[Saved entries]
*** Block opens ***

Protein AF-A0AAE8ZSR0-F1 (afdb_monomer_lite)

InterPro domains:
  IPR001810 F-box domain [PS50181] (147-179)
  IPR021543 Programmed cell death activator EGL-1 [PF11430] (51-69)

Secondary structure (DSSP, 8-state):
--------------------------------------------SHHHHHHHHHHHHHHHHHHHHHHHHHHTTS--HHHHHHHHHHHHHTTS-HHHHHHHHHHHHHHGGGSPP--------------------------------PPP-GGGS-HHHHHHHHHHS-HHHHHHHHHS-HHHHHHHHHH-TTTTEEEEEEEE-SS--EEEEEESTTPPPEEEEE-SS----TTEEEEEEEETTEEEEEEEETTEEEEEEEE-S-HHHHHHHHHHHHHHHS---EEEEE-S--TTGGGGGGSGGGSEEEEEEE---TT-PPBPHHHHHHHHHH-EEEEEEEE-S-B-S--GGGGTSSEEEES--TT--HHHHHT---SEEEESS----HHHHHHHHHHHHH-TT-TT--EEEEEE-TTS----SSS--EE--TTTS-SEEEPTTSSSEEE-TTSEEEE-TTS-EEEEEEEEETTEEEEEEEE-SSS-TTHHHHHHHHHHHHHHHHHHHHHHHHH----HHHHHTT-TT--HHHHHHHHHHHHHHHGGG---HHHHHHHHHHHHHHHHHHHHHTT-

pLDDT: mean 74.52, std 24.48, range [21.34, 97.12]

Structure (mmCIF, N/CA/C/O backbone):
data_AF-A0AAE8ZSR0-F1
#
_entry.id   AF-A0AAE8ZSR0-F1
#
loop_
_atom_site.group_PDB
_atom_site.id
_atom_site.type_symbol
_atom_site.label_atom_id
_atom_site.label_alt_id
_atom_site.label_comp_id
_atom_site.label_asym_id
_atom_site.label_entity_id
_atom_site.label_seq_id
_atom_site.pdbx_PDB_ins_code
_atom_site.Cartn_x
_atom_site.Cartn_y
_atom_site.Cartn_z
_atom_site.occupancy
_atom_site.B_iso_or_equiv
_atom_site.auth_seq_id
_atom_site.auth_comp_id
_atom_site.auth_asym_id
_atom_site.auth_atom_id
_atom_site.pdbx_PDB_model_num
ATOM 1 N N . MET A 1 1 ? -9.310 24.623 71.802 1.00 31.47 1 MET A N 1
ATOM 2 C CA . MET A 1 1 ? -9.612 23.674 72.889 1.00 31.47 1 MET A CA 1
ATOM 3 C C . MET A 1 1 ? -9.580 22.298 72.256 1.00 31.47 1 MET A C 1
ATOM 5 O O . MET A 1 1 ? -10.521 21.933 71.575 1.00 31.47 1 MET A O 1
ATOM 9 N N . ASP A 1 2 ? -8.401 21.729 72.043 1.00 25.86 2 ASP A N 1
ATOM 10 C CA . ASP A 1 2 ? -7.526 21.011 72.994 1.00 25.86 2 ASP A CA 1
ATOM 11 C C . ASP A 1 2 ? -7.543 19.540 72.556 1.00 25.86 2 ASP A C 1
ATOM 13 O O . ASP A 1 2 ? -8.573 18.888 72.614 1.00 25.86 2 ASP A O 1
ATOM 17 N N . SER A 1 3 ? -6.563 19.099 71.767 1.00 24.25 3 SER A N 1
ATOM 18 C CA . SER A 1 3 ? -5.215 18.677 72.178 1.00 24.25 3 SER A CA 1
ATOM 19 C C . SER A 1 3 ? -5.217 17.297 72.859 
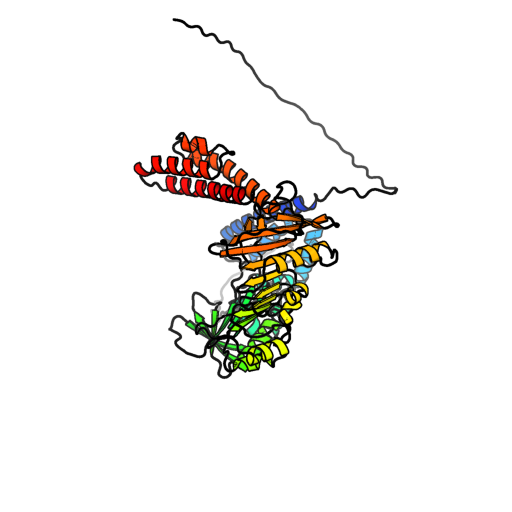1.00 24.25 3 SER A C 1
ATOM 21 O O . SER A 1 3 ? -5.761 17.123 73.942 1.00 24.25 3 SER A O 1
ATOM 23 N N . ARG A 1 4 ? -4.558 16.307 72.233 1.00 22.95 4 ARG A N 1
ATOM 24 C CA . ARG A 1 4 ? -3.293 15.728 72.731 1.00 22.95 4 ARG A CA 1
ATOM 25 C C . ARG A 1 4 ? -2.768 14.580 71.858 1.00 22.95 4 ARG A C 1
ATOM 27 O O . ARG A 1 4 ? -3.465 13.633 71.521 1.00 22.95 4 ARG A O 1
ATOM 34 N N . PHE A 1 5 ? -1.484 14.727 71.548 1.00 22.88 5 PHE A N 1
ATOM 35 C CA . PHE A 1 5 ? -0.510 13.749 71.066 1.00 22.88 5 PHE A CA 1
ATOM 36 C C . PHE A 1 5 ? -0.230 12.636 72.094 1.00 22.88 5 PHE A C 1
ATOM 38 O O . PHE A 1 5 ? -0.300 12.918 73.288 1.00 22.88 5 PHE A O 1
ATOM 45 N N . GLN A 1 6 ? 0.272 11.471 71.649 1.00 22.14 6 GLN A N 1
ATOM 46 C CA . GLN A 1 6 ? 1.637 11.000 71.984 1.00 22.14 6 GLN A CA 1
ATOM 47 C C . GLN A 1 6 ? 2.069 9.719 71.235 1.00 22.14 6 GLN A C 1
ATOM 49 O O . GLN A 1 6 ? 1.261 8.869 70.882 1.00 22.14 6 GLN A O 1
ATOM 54 N N . PHE A 1 7 ? 3.384 9.651 70.998 1.00 21.55 7 PHE A N 1
ATOM 55 C CA . PHE A 1 7 ? 4.198 8.637 70.310 1.00 21.55 7 PHE A CA 1
ATOM 56 C C . PHE A 1 7 ? 4.849 7.639 71.291 1.00 21.55 7 PHE A C 1
ATOM 58 O O . PHE A 1 7 ? 5.188 8.030 72.405 1.00 21.55 7 PHE A O 1
ATOM 65 N N . SER A 1 8 ? 5.217 6.449 70.796 1.00 23.14 8 SER A N 1
ATOM 66 C CA . SER A 1 8 ? 6.450 5.676 71.108 1.00 23.14 8 SER A CA 1
ATOM 67 C C . SER A 1 8 ? 6.540 4.509 70.093 1.00 23.14 8 SER A C 1
ATOM 69 O O . SER A 1 8 ? 5.506 3.943 69.766 1.00 23.14 8 SER A O 1
ATOM 71 N N . SER A 1 9 ? 7.606 4.147 69.360 1.00 21.83 9 SER A N 1
ATOM 72 C CA . SER A 1 9 ? 9.086 4.152 69.431 1.00 21.83 9 SER A CA 1
ATOM 73 C C . SER A 1 9 ? 9.693 2.753 69.692 1.00 21.83 9 SER A C 1
ATOM 75 O O . SER A 1 9 ? 9.102 1.934 70.385 1.00 21.83 9 SER A O 1
ATOM 77 N N . SER A 1 10 ? 10.906 2.544 69.140 1.00 23.06 10 SER A N 1
ATOM 78 C CA . SER A 1 10 ? 11.863 1.401 69.214 1.00 23.06 10 SER A CA 1
ATOM 79 C C . SER A 1 10 ? 11.702 0.283 68.152 1.00 23.06 10 SER A C 1
ATOM 81 O O . SER A 1 10 ? 10.649 -0.328 68.057 1.00 23.06 10 SER A O 1
ATOM 83 N N . SER A 1 11 ? 12.582 0.132 67.136 1.00 22.39 11 SER A N 1
ATOM 84 C CA . SER A 1 11 ? 14.028 -0.248 67.092 1.00 22.39 11 SER A CA 1
ATOM 85 C C . SER A 1 11 ? 14.227 -1.770 67.339 1.00 22.39 11 SER A C 1
ATOM 87 O O . SER A 1 11 ? 13.508 -2.340 68.138 1.00 22.39 11 SER A O 1
ATOM 89 N N . SER A 1 12 ? 15.109 -2.567 66.711 1.00 23.00 12 SER A N 1
ATOM 90 C CA . SER A 1 12 ? 16.352 -2.355 65.954 1.00 23.00 12 SER A CA 1
ATOM 91 C C . SER A 1 12 ? 16.871 -3.682 65.316 1.00 23.00 12 SER A C 1
ATOM 93 O O . SER A 1 12 ? 16.566 -4.762 65.805 1.00 23.00 12 SER A O 1
ATOM 95 N N . CYS A 1 13 ? 17.692 -3.544 64.259 1.00 22.94 13 CYS A N 1
ATOM 96 C CA . CYS A 1 13 ? 18.944 -4.268 63.914 1.00 22.94 13 CYS A CA 1
ATOM 97 C C . CYS A 1 13 ? 19.042 -5.774 63.512 1.00 22.94 13 CYS A C 1
ATOM 99 O O . CYS A 1 13 ? 18.939 -6.680 64.325 1.00 22.94 13 CYS A O 1
ATOM 101 N N . PHE A 1 14 ? 19.445 -5.975 62.239 1.00 22.73 14 PHE A N 1
ATOM 102 C CA . PHE A 1 14 ? 20.655 -6.671 61.715 1.00 22.73 14 PHE A CA 1
ATOM 103 C C . PHE A 1 14 ? 21.156 -8.018 62.303 1.00 22.73 14 PHE A C 1
ATOM 105 O O . PHE A 1 14 ? 21.666 -8.053 63.415 1.00 22.73 14 PHE A O 1
ATOM 112 N N . ASN A 1 15 ? 21.247 -9.070 61.459 1.00 24.27 15 ASN A N 1
ATOM 113 C CA . ASN A 1 15 ? 22.518 -9.625 60.921 1.00 24.27 15 ASN A CA 1
ATOM 114 C C . ASN A 1 15 ? 22.335 -10.909 60.059 1.00 24.27 15 ASN A C 1
ATOM 116 O O . ASN A 1 15 ? 21.546 -11.795 60.366 1.00 24.27 15 ASN A O 1
ATOM 120 N N . ARG A 1 16 ? 23.119 -11.000 58.973 1.00 21.81 16 ARG A N 1
ATOM 121 C CA . ARG A 1 16 ? 23.468 -12.185 58.137 1.00 21.81 16 ARG A CA 1
ATOM 122 C C . ARG A 1 16 ? 24.909 -12.635 58.527 1.00 21.81 16 ARG A C 1
ATOM 124 O O . ARG A 1 16 ? 25.533 -11.897 59.285 1.00 21.81 16 ARG A O 1
ATOM 131 N N . PRO A 1 17 ? 25.599 -13.581 57.842 1.00 40.12 17 PRO A N 1
ATOM 132 C CA . PRO A 1 17 ? 25.303 -14.950 57.357 1.00 40.12 17 PRO A CA 1
ATOM 133 C C . PRO A 1 17 ? 26.471 -15.938 57.698 1.00 40.12 17 PRO A C 1
ATOM 135 O O . PRO A 1 17 ? 27.430 -15.536 58.340 1.00 40.12 17 PRO A O 1
ATOM 138 N N . THR A 1 18 ? 26.450 -17.203 57.235 1.00 24.12 18 THR A N 1
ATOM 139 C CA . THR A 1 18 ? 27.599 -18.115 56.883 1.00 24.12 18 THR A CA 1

*** Block closes ***

◆ Goal of the exercise:
Beginning at the line with "ATOM 56 C C" and ending at the line with "ATOM 79 C C", reproduce each line of the data above exactly, and add no other lines.

◆ Solution to this problem:
ATOM 56 C C . PHE A 1 7 ? 4.849 7.639 71.291 1.00 21.55 7 PHE A C 1
ATOM 58 O O . PHE A 1 7 ? 5.188 8.030 72.405 1.00 21.55 7 PHE A O 1
ATOM 65 N N . SER A 1 8 ? 5.217 6.449 70.796 1.00 23.14 8 SER A N 1
ATOM 66 C CA . SER A 1 8 ? 6.450 5.676 71.108 1.00 23.14 8 SER A CA 1
ATOM 67 C C . SER A 1 8 ? 6.540 4.509 70.093 1.00 23.14 8 SER A C 1
ATOM 69 O O . SER A 1 8 ? 5.506 3.943 69.766 1.00 23.14 8 SER A O 1
ATOM 71 N N . SER A 1 9 ? 7.606 4.147 69.360 1.00 21.83 9 SER A N 1
ATOM 72 C CA . SER A 1 9 ? 9.086 4.152 69.431 1.00 21.83 9 SER A CA 1
ATOM 73 C C . SER A 1 9 ? 9.693 2.753 69.692 1.00 21.83 9 SER A C 1
ATOM 75 O O . SER A 1 9 ? 9.102 1.934 70.385 1.00 21.83 9 SER A O 1
ATOM 77 N N . SER A 1 10 ? 10.906 2.544 69.140 1.00 23.06 10 SER A N 1
ATOM 78 C CA . SER A 1 10 ? 11.863 1.401 69.214 1.00 23.06 10 SER A CA 1
ATOM 79 C C . SER A 1 10 ? 11.702 0.283 68.152 1.00 23.06 10 SER A C 1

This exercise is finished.